Comment ::= '<!--' ((Char - '-') | ('-' (Char - '-')))* '-->'

which is basically a regex on the right hand side. I think (Char '-')
basically is the same thing as [^-]. Thus:

Comment := '<!--([^-]|-[^-])*-->'

In other words, an XML comment is the sequence <!--, closed by --> in
which -- does not occur.

The only minor difficulty is that a comment may span multiple lines,
whereas most Unix text processing utils deal with lines. You need some
GNU extensions to match a regex across multiple lines.

With POSIX awk, we could use < as the record separator (RS). A comment
then is recognized as a $0 record which which starts with !--.

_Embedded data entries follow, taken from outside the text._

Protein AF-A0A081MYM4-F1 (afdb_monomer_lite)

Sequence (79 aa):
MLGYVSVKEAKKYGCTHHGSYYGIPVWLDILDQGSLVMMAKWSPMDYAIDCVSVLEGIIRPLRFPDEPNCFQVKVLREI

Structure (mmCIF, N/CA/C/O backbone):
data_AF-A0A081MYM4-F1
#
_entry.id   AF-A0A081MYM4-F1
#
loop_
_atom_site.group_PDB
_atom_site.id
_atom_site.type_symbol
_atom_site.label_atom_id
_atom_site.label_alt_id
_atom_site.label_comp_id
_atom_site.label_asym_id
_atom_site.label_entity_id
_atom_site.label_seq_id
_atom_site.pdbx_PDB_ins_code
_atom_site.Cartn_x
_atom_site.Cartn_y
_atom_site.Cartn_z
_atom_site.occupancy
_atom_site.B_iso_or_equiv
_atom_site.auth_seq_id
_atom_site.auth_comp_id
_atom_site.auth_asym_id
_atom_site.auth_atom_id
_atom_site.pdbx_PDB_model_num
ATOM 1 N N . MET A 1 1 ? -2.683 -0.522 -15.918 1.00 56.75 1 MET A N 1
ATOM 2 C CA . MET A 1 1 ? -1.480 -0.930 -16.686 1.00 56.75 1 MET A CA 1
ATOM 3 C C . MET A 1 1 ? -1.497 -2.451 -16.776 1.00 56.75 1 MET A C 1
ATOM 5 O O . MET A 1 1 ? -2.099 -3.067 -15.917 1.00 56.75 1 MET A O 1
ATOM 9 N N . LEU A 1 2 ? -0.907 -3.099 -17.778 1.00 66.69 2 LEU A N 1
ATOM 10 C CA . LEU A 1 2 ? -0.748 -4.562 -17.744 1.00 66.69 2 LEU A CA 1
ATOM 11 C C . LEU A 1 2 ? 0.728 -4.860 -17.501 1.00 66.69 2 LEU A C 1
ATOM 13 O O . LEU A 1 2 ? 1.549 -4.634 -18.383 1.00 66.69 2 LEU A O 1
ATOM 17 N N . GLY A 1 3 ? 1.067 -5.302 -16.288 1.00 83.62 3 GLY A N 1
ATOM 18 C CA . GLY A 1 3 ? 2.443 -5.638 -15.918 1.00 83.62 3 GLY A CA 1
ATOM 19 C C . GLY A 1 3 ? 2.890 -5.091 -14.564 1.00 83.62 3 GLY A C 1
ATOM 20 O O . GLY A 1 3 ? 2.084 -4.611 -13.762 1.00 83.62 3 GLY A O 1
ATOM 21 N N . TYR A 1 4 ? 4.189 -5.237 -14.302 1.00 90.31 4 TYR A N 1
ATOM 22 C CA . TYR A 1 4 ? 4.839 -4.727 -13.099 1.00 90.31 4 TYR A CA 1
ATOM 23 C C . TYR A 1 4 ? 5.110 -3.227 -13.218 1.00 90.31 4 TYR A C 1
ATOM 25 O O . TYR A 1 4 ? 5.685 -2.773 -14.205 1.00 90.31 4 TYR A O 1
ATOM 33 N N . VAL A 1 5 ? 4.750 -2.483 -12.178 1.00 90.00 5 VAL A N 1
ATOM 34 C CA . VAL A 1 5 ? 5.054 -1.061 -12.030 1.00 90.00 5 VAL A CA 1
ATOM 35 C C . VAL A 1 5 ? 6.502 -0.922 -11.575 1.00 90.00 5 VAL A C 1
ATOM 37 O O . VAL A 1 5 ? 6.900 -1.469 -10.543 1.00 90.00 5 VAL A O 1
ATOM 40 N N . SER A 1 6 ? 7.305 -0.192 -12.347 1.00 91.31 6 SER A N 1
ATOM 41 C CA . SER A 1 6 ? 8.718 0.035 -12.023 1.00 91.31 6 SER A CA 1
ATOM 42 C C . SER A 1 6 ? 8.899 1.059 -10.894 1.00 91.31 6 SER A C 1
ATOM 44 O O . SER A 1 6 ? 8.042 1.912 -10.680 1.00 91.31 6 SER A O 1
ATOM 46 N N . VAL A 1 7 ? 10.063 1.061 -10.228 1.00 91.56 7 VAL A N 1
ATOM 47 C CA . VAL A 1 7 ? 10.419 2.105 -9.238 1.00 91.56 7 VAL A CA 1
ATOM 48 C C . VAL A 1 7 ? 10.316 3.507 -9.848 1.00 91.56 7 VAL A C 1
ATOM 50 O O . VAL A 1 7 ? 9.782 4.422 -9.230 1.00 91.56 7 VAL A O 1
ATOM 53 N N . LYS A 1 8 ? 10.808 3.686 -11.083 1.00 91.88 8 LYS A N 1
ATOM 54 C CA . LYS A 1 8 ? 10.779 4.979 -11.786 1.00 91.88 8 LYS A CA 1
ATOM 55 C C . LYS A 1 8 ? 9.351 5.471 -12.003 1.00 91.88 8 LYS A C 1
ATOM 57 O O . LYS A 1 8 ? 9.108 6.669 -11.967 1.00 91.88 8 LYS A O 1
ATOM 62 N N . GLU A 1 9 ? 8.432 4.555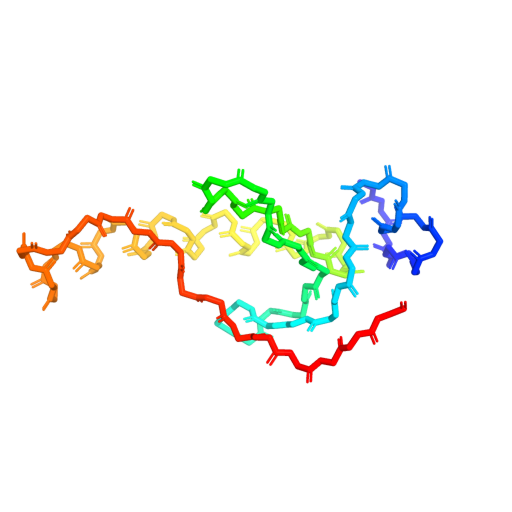 -12.267 1.00 90.25 9 GLU A N 1
ATOM 63 C CA . GLU A 1 9 ? 7.019 4.856 -12.451 1.00 90.25 9 GLU A CA 1
ATOM 64 C C . GLU A 1 9 ? 6.340 5.157 -11.118 1.00 90.25 9 GLU A C 1
ATOM 66 O O . GLU A 1 9 ? 5.721 6.205 -10.995 1.00 90.25 9 GLU A O 1
ATOM 71 N N . ALA A 1 10 ? 6.575 4.340 -10.091 1.00 90.25 10 ALA A N 1
ATOM 72 C CA . ALA A 1 10 ? 6.089 4.586 -8.736 1.00 90.25 10 ALA A CA 1
ATOM 73 C C . ALA A 1 10 ? 6.501 5.976 -8.211 1.00 90.25 10 ALA A C 1
ATOM 75 O O . ALA A 1 10 ? 5.664 6.712 -7.692 1.00 90.25 10 ALA A O 1
ATOM 76 N N . LYS A 1 11 ? 7.757 6.391 -8.439 1.00 91.06 11 LYS A N 1
ATOM 77 C CA . LYS A 1 11 ? 8.249 7.733 -8.072 1.00 91.06 11 LYS A CA 1
ATOM 78 C C . LYS A 1 11 ? 7.524 8.868 -8.802 1.00 91.06 11 LYS A C 1
ATOM 80 O O . LYS A 1 11 ? 7.353 9.936 -8.228 1.00 91.06 11 LYS A O 1
ATOM 85 N N . LYS A 1 12 ? 7.057 8.658 -10.041 1.00 90.56 12 LYS A N 1
ATOM 86 C CA . LYS A 1 12 ? 6.236 9.662 -10.753 1.00 90.56 12 LYS A CA 1
ATOM 87 C C . LYS A 1 12 ? 4.869 9.861 -10.101 1.00 90.56 12 LYS A C 1
ATOM 89 O O . LYS A 1 12 ? 4.303 10.939 -10.232 1.00 90.56 1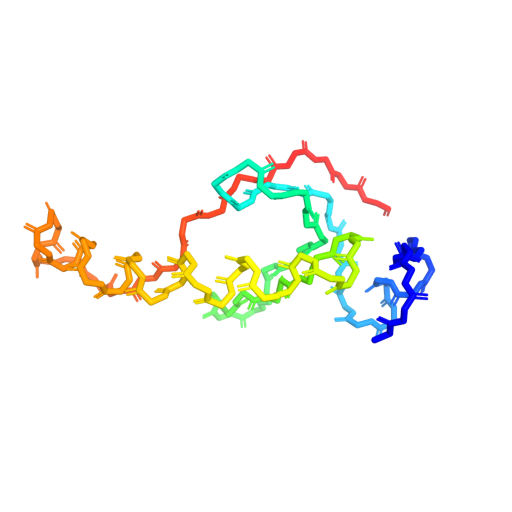2 LYS A O 1
ATOM 94 N N . TYR A 1 13 ? 4.363 8.841 -9.414 1.00 85.94 13 TYR A N 1
ATOM 95 C CA . TYR A 1 13 ? 3.120 8.891 -8.645 1.00 85.94 13 TYR A CA 1
ATOM 96 C C . TYR A 1 13 ? 3.339 9.297 -7.181 1.00 85.94 13 TYR A C 1
ATOM 98 O O . TYR A 1 13 ? 2.421 9.187 -6.377 1.00 85.94 13 TYR A O 1
ATOM 106 N N . GLY A 1 14 ? 4.545 9.753 -6.827 1.00 87.56 14 GLY A N 1
ATOM 107 C CA . GLY A 1 14 ? 4.868 10.198 -5.473 1.00 87.56 14 GLY A CA 1
ATOM 108 C C . GLY A 1 14 ? 5.142 9.068 -4.483 1.00 87.56 14 GLY A C 1
ATOM 109 O O . GLY A 1 14 ? 5.294 9.344 -3.309 1.00 87.56 14 GLY A O 1
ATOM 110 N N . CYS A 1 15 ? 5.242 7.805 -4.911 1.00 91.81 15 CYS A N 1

We can apply the regular expression ([^-]|-[^-])*--> to match a prefix
of this record and strip it away.

Then if we are careful about how we reconstitute the filtered records,
(we can't just set ORS to < and rely on print!) we should be able to
achieve workable XML comment stripping.

Kaz Kylheku

unread,
Sep 25, 2017, 3:01:36 PM9/25/17
to
On 2017-09-25, Kaz Kylheku <398-81...@kylheku.com> wrote:
> On 2017-09-25, Chris Elvidge <ch...@mshome.net> wrote:
>> On 25/09/2017 07:51 am, Hongyi Zhao wrote:
>>> Hi all,
>>>
>>> Is there simple code to remove XML comments from a xml file?
>>>
>>> Regards
>>>
>> What do you define as an "XML comment"?
>
> https://www.w3.org/TR/2008/REC-xml-20081126/#dt-comment
>
> XML comments are regular; the grammar is:
>
> Comment ::= '<!--' ((Char - '-') | ('-' (Char - '-')))* '-->'
>
> which is basically a regex on the right hand side. I think (Char '-')
> basically is the same thing as [^-]. Thus:
>
> Comment := '<!--([^-]|-[^-])*-->'
>
> In other words, an XML comment is the sequence <!--, closed by --> in
> which -- does not occur.

Unfortunately, this is a little short-sighted. For example, XML
documents can contain CDATA elements, inside of which there can be
things that look like XML comments.

A CDATA begins with the sequence <![CDATA[ and ends with the sequence ]]>
in between there can be anything (other than, of course, the sequence ]]>).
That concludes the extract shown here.